The truth of my love isn’t disguised as a bandit.  It’s open and revealing, honest beyond my limitations.


About Runs With Tigers

I'm like air, forever flowing, moving, changing, gaining and losing myself, undefinable. View my complete profile
This entry was posted in AA, Alanon, Death, parenting, Soccer Mom and tagged , . Bookmark the permalink.
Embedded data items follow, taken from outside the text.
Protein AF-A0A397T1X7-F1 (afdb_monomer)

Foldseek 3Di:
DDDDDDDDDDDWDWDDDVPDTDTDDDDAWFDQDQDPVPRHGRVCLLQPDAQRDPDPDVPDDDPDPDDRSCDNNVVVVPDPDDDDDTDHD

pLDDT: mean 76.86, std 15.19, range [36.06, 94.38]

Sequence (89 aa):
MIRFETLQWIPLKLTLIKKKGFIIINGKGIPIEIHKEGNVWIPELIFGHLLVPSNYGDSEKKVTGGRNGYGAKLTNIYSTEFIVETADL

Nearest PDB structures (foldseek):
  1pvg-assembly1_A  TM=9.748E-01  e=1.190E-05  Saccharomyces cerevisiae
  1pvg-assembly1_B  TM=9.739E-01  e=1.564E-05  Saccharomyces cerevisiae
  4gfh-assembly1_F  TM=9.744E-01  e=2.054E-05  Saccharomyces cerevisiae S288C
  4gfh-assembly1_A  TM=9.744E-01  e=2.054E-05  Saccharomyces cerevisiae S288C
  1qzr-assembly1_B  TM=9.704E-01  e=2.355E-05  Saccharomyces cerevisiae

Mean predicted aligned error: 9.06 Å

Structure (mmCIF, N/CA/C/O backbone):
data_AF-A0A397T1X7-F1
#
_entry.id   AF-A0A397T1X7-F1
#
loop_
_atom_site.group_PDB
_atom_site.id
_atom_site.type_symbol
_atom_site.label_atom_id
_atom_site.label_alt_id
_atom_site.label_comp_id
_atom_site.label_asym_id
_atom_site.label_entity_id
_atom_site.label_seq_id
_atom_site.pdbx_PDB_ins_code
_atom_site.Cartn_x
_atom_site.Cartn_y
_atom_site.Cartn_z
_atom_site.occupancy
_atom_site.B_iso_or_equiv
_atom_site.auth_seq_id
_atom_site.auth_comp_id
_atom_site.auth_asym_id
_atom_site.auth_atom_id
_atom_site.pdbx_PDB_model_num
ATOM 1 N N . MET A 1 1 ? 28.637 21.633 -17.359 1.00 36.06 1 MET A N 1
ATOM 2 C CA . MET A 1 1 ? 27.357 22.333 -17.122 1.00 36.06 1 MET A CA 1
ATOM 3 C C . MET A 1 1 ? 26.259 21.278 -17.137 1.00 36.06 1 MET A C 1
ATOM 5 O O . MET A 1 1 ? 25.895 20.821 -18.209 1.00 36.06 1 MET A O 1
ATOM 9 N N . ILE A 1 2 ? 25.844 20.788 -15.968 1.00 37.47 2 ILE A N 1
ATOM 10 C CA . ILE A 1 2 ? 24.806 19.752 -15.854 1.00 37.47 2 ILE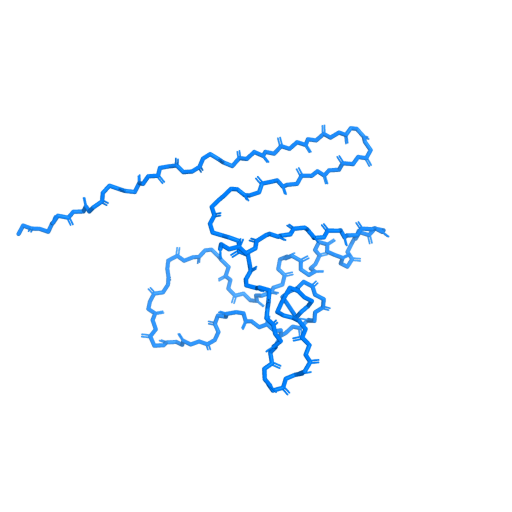 A CA 1
ATOM 11 C C . ILE A 1 2 ? 23.461 20.478 -15.787 1.00 37.47 2 ILE A C 1
ATOM 13 O O . ILE A 1 2 ? 23.249 21.289 -14.887 1.00 37.47 2 ILE A O 1
ATOM 17 N N . ARG A 1 3 ? 22.591 20.245 -16.775 1.00 36.62 3 ARG A N 1
ATOM 18 C CA . ARG A 1 3 ? 21.207 20.727 -16.758 1.00 36.62 3 ARG A CA 1
ATOM 19 C C . ARG A 1 3 ? 20.418 19.818 -15.820 1.00 36.62 3 ARG A C 1
ATOM 21 O O . ARG A 1 3 ? 20.239 18.645 -16.119 1.00 36.62 3 ARG A O 1
ATOM 28 N N . PHE A 1 4 ? 19.984 20.354 -14.685 1.00 44.94 4 PHE A N 1
ATOM 29 C CA . PHE A 1 4 ? 18.932 19.729 -13.895 1.00 44.94 4 PHE A CA 1
ATOM 30 C C . PHE A 1 4 ? 17.615 20.014 -14.612 1.00 44.94 4 PHE A C 1
ATOM 32 O O . PHE A 1 4 ? 17.165 21.159 -14.656 1.00 44.94 4 PHE A O 1
ATOM 39 N N . GLU A 1 5 ? 17.042 18.992 -15.240 1.00 52.19 5 GLU A N 1
ATOM 40 C CA . GLU A 1 5 ? 15.668 19.061 -15.721 1.00 52.19 5 GLU A CA 1
ATOM 41 C C . GLU A 1 5 ? 14.751 19.318 -14.520 1.00 52.19 5 GLU A C 1
ATOM 43 O O . GLU A 1 5 ? 14.942 18.778 -13.428 1.00 52.19 5 GLU A O 1
ATOM 48 N N . THR A 1 6 ? 13.815 20.244 -14.692 1.00 47.03 6 THR A N 1
ATOM 49 C CA . THR A 1 6 ? 12.964 20.768 -13.627 1.00 47.03 6 THR A CA 1
ATOM 50 C C . THR A 1 6 ? 12.123 19.650 -13.015 1.00 47.03 6 THR A C 1
ATOM 52 O O . THR A 1 6 ? 11.225 19.127 -13.670 1.00 47.03 6 THR A O 1
ATOM 55 N N . LEU A 1 7 ? 12.381 19.309 -11.750 1.00 55.78 7 LEU A N 1
ATOM 56 C CA . LEU A 1 7 ? 11.470 18.504 -10.935 1.00 55.78 7 LEU A CA 1
ATOM 57 C C . LEU A 1 7 ? 10.122 19.229 -10.868 1.00 55.78 7 LEU A C 1
ATOM 59 O O . LEU A 1 7 ? 9.989 20.267 -10.218 1.00 55.78 7 LEU A O 1
ATOM 63 N N . GLN A 1 8 ? 9.131 18.702 -11.579 1.00 60.28 8 GLN A N 1
ATOM 64 C CA . GLN A 1 8 ? 7.771 19.205 -11.510 1.00 60.28 8 GLN A CA 1
ATOM 65 C C . GLN A 1 8 ? 7.158 18.740 -10.186 1.00 60.28 8 GLN A C 1
ATOM 67 O O . GLN A 1 8 ? 7.061 17.545 -9.912 1.00 60.28 8 GLN A O 1
ATOM 72 N N . TRP A 1 9 ? 6.774 19.691 -9.337 1.00 65.19 9 TRP A N 1
ATOM 73 C CA . TRP A 1 9 ? 6.129 19.396 -8.063 1.00 65.19 9 TRP A CA 1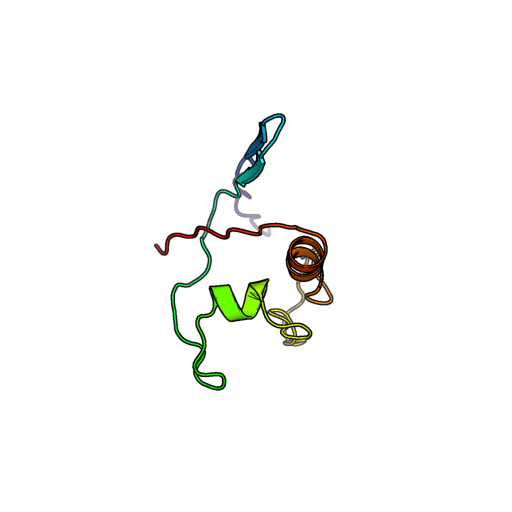
ATOM 74 C C . TRP A 1 9 ? 4.737 18.823 -8.313 1.00 65.19 9 TRP A C 1
ATOM 76 O O . TRP A 1 9 ? 3.862 19.514 -8.834 1.00 65.19 9 TRP A O 1
ATOM 86 N N . ILE A 1 10 ? 4.523 17.569 -7.922 1.00 72.00 10 ILE A N 1
ATOM 87 C CA . ILE A 1 10 ? 3.194 16.963 -7.918 1.00 72.00 10 ILE A CA 1
ATOM 88 C C . ILE A 1 10 ? 2.603 17.170 -6.517 1.00 72.00 10 ILE A C 1
ATOM 90 O O . ILE A 1 10 ? 3.163 16.655 -5.545 1.00 72.00 10 ILE A O 1
ATOM 94 N N . PRO A 1 11 ? 1.501 17.926 -6.367 1.00 75.06 11 PRO A N 1
ATOM 95 C CA . PRO A 1 11 ? 0.890 18.129 -5.063 1.00 75.06 11 PRO A CA 1
ATOM 96 C C . PRO A 1 11 ? 0.287 16.815 -4.555 1.00 75.06 11 PRO A C 1
ATOM 98 O O . PRO A 1 11 ? -0.534 16.180 -5.224 1.00 75.06 11 PRO A O 1
ATOM 101 N N . LEU A 1 12 ? 0.676 16.426 -3.341 1.00 77.12 12 LEU A N 1
ATOM 102 C CA . LEU A 1 12 ? 0.042 15.341 -2.602 1.00 77.12 12 LEU A CA 1
ATOM 103 C C . LEU A 1 12 ? -1.259 15.854 -1.974 1.00 77.12 12 LEU A C 1
ATOM 105 O O . LEU A 1 12 ? -1.248 16.878 -1.287 1.00 77.12 12 LEU A O 1
ATOM 109 N N . LYS A 1 13 ? -2.373 15.139 -2.165 1.00 77.31 13 LYS A N 1
ATOM 110 C CA . LYS A 1 13 ? -3.661 15.497 -1.560 1.00 77.31 13 LYS A CA 1
ATOM 111 C C . LYS A 1 13 ? -4.007 14.517 -0.441 1.00 77.31 13 LYS A C 1
ATOM 113 O O . LYS A 1 13 ? -4.354 13.365 -0.682 1.00 77.31 13 LYS A O 1
ATOM 118 N N . LEU A 1 14 ? -3.975 15.003 0.796 1.00 74.25 14 LEU A N 1
ATOM 119 C CA . LEU A 1 14 ? -4.477 14.269 1.956 1.00 74.25 14 LEU A CA 1
ATOM 120 C C . LEU A 1 14 ? -5.920 14.690 2.243 1.00 74.25 14 LEU A C 1
ATOM 122 O O . LEU A 1 14 ? -6.211 15.882 2.318 1.00 74.25 14 LEU A O 1
ATOM 126 N N . THR A 1 15 ? -6.829 13.729 2.409 1.00 75.19 15 THR A N 1
ATOM 127 C CA . THR A 1 15 ? -8.219 14.009 2.794 1.00 75.19 15 THR A CA 1
ATOM 128 C C . THR A 1 15 ? -8.590 13.183 4.019 1.00 75.19 15 THR A C 1
ATOM 130 O O . THR A 1 15 ? -8.715 11.962 3.961 1.00 75.19 15 THR A O 1
ATOM 133 N N . LEU A 1 16 ? -8.779 13.867 5.149 1.00 74.75 16 LEU A N 1
ATOM 134 C CA . LEU A 1 16 ? -9.231 13.259 6.396 1.00 74.75 16 LEU A CA 1
ATOM 135 C C . LEU A 1 16 ? -10.732 13.499 6.550 1.00 74.75 16 LEU A C 1
ATOM 137 O O . LEU A 1 16 ? -11.163 14.597 6.900 1.00 74.75 16 LEU A O 1
ATOM 141 N N . ILE A 1 17 ? -11.539 12.472 6.299 1.00 73.38 17 ILE A N 1
ATOM 142 C CA . ILE A 1 17 ? -12.962 12.487 6.643 1.00 73.38 17 ILE A CA 1
ATOM 143 C C . ILE A 1 17 ? -13.071 11.828 8.014 1.00 73.38 17 ILE A C 1
ATOM 145 O O . ILE A 1 17 ? -12.476 10.781 8.239 1.00 73.38 17 ILE A O 1
ATOM 149 N N . LYS A 1 18 ? -13.847 12.416 8.933 1.00 64.06 18 LYS A N 1
ATOM 150 C CA . LYS A 1 18 ? -13.957 12.069 10.371 1.00 64.06 18 LYS A CA 1
ATOM 151 C C . LYS A 1 18 ? -14.189 10.570 10.704 1.00 64.06 18 LYS A C 1
ATOM 153 O O . LYS A 1 18 ? -14.168 10.211 11.874 1.00 64.06 18 LYS A O 1
ATOM 158 N N . LYS A 1 19 ? -14.435 9.717 9.696 1.00 63.59 19 LYS A N 1
ATOM 159 C CA . LYS A 1 19 ? -14.582 8.249 9.766 1.00 63.59 19 LYS A CA 1
ATOM 160 C C . LYS A 1 19 ? -13.850 7.459 8.661 1.00 63.59 19 LYS A C 1
ATOM 162 O O . LYS A 1 19 ? -13.815 6.239 8.740 1.00 63.59 19 LYS A O 1
ATOM 167 N N . LYS A 1 20 ? -13.308 8.116 7.630 1.00 63.56 20 LYS A N 1
ATOM 168 C CA . LYS A 1 20 ? -12.586 7.487 6.513 1.00 63.56 20 LYS A CA 1
ATOM 169 C C . LYS A 1 20 ? -11.358 8.342 6.181 1.00 63.56 20 LYS A C 1
ATOM 171 O O . LYS A 1 20 ? -11.494 9.468 5.704 1.00 63.56 20 LYS A O 1
ATOM 176 N N . GLY A 1 21 ? -10.167 7.846 6.500 1.00 68.25 21 GLY A N 1
ATOM 177 C CA . GLY A 1 21 ? -8.916 8.494 6.109 1.00 68.25 21 GLY A CA 1
ATOM 178 C C . GLY A 1 21 ? -8.532 8.051 4.703 1.00 68.25 21 GLY A C 1
ATOM 179 O O . GLY A 1 21 ? -8.372 6.856 4.483 1.00 68.25 21 GLY A O 1
ATOM 180 N N . PHE A 1 22 ? -8.382 8.991 3.769 1.00 74.69 22 PHE A N 1
ATOM 181 C CA . PHE A 1 22 ? -7.900 8.700 2.420 1.00 74.69 22 PHE A CA 1
ATOM 182 C C . PHE A 1 22 ? -6.599 9.448 2.152 1.00 74.69 22 PHE A C 1
ATOM 184 O O . PHE A 1 22 ? -6.484 10.656 2.389 1.00 74.69 22 PHE A O 1
ATOM 191 N N . ILE A 1 23 ? -5.628 8.726 1.604 1.00 78.44 23 ILE A N 1
ATOM 192 C CA . ILE A 1 23 ? -4.401 9.300 1.060 1.00 78.44 23 ILE A CA 1
ATOM 193 C C . ILE A 1 23 ? -4.511 9.188 -0.457 1.00 78.44 23 ILE A C 1
ATOM 195 O O . ILE A 1 23 ? -4.584 8.081 -0.980 1.00 78.44 23 ILE A O 1
ATOM 199 N N . ILE A 1 24 ? -4.536 10.325 -1.156 1.00 79.62 24 ILE A N 1
ATOM 200 C CA . ILE A 1 24 ? -4.569 10.360 -2.620 1.00 79.62 24 ILE A CA 1
ATOM 201 C C . ILE A 1 24 ? -3.200 10.825 -3.102 1.00 79.62 24 ILE A C 1
ATOM 203 O O . ILE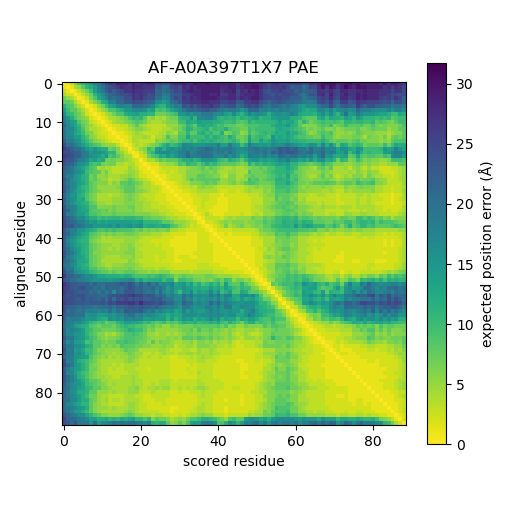 A 1 24 ? -2.801 11.976 -2.893 1.00 79.62 24 ILE A O 1
ATOM 207 N N . ILE A 1 25 ? -2.477 9.908 -3.739 1.00 80.44 25 ILE A N 1
ATOM 208 C CA . ILE A 1 25 ? -1.169 10.169 -4.336 1.00 80.44 25 ILE A CA 1
ATOM 209 C C . ILE A 1 25 ? -1.376 10.383 -5.832 1.00 80.44 25 ILE A C 1
ATOM 211 O O . ILE A 1 25 ? -1.832 9.486 -6.532 1.00 80.44 25 ILE A O 1
ATOM 215 N N . ASN A 1 26 ? -1.042 11.579 -6.310 1.00 78.12 26 ASN A N 1
ATOM 216 C CA . ASN A 1 26 ? -1.033 11.889 -7.735 1.00 78.12 26 ASN A CA 1
ATOM 217 C C . ASN A 1 26 ? 0.324 11.500 -8.345 1.00 78.12 26 ASN A C 1
ATOM 219 O O . ASN A 1 26 ? 1.343 11.511 -7.652 1.00 78.12 26 ASN A O 1
ATOM 223 N N . GLY A 1 27 ? 0.354 11.218 -9.647 1.00 79.56 27 GLY A N 1
ATOM 224 C CA . GLY A 1 27 ? 1.559 10.811 -10.375 1.00 79.56 27 GLY A CA 1
ATOM 225 C C . GLY A 1 27 ? 1.339 9.505 -11.130 1.00 79.56 27 GLY A C 1
ATOM 226 O O . GLY A 1 27 ? 0.202 9.147 -11.426 1.00 79.56 27 GLY A O 1
ATOM 227 N N . LYS A 1 28 ? 2.427 8.797 -11.453 1.00 82.56 28 LYS A N 1
ATOM 228 C CA . LYS A 1 28 ? 2.335 7.476 -12.083 1.00 82.56 28 LYS A CA 1
ATOM 229 C C . LYS A 1 28 ? 1.701 6.480 -11.104 1.00 82.56 28 LYS A C 1
ATOM 231 O O . LYS A 1 28 ? 2.152 6.382 -9.963 1.00 82.56 28 LYS A O 1
ATOM 236 N N . GLY A 1 29 ? 0.672 5.770 -11.565 1.00 85.56 29 GLY A N 1
ATOM 237 C CA . GLY A 1 29 ? -0.000 4.716 -10.811 1.00 85.56 29 GLY A CA 1
ATOM 238 C C . GLY A 1 29 ? 0.862 3.468 -10.612 1.00 85.56 29 GLY A C 1
ATOM 239 O O . GLY A 1 29 ? 2.026 3.406 -11.022 1.00 85.56 29 GLY A O 1
ATOM 240 N N . ILE A 1 30 ? 0.279 2.467 -9.957 1.00 88.50 30 ILE A N 1
ATOM 241 C CA . ILE A 1 30 ? 0.901 1.155 -9.774 1.00 88.50 30 ILE A CA 1
ATOM 242 C C . ILE A 1 30 ? 0.485 0.275 -10.961 1.00 88.50 30 ILE A C 1
ATOM 244 O O . ILE A 1 30 ? -0.708 0.237 -11.255 1.00 88.50 30 ILE A O 1
ATOM 248 N N . PRO A 1 31 ? 1.419 -0.439 -11.620 1.00 89.75 31 PRO A N 1
ATOM 249 C CA . PRO A 1 31 ? 1.092 -1.282 -12.769 1.00 89.75 31 PRO A CA 1
ATOM 250 C C . PRO A 1 31 ? 0.014 -2.319 -12.445 1.00 89.75 31 PRO A C 1
ATOM 252 O O . PRO A 1 31 ? 0.094 -2.993 -11.409 1.00 89.75 31 PRO A O 1
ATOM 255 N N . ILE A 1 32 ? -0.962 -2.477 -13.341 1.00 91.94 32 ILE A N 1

5 Responses to Death Of A Mask

  1. Riley's Mom says:

    So well stated! Brings to mind all the irony we of the alcoholic families contend with constantly. Wanna know how *I* know you are a good Mom? Because you wonder if you aren’t.

  2. Ken says:

    oMG Im not even done reading this and I just had to tell you I cant wait to get to the comment section, you are a brilliant writer Shannon, I swear. The raccoon scene, was awesome, OK now Im going to read the rest of the letting go and figuring out what part of yourself you are dealing with in the people you hate, ugh that sounds retched, cant I just not like someone? 🙂

  3. Kat says:

    “Wanna know how *I* know you are a good Mom? Because you wonder if you aren’t.” I second that.

  4. Kat says:

    Also, wanna know how *I* know you are a good writer? Because I may never eat lobster bisque again.

  5. Alecia says:

    This one was amazing! I am holding back tears right now. Only the most mature and authentic of people can look inward, despite the grief. You are a wonderful person (and mother)… we are all figuring it out, all the time; all that matters is that you find it important to push forward and shed layers, bringing out the best you each and every day.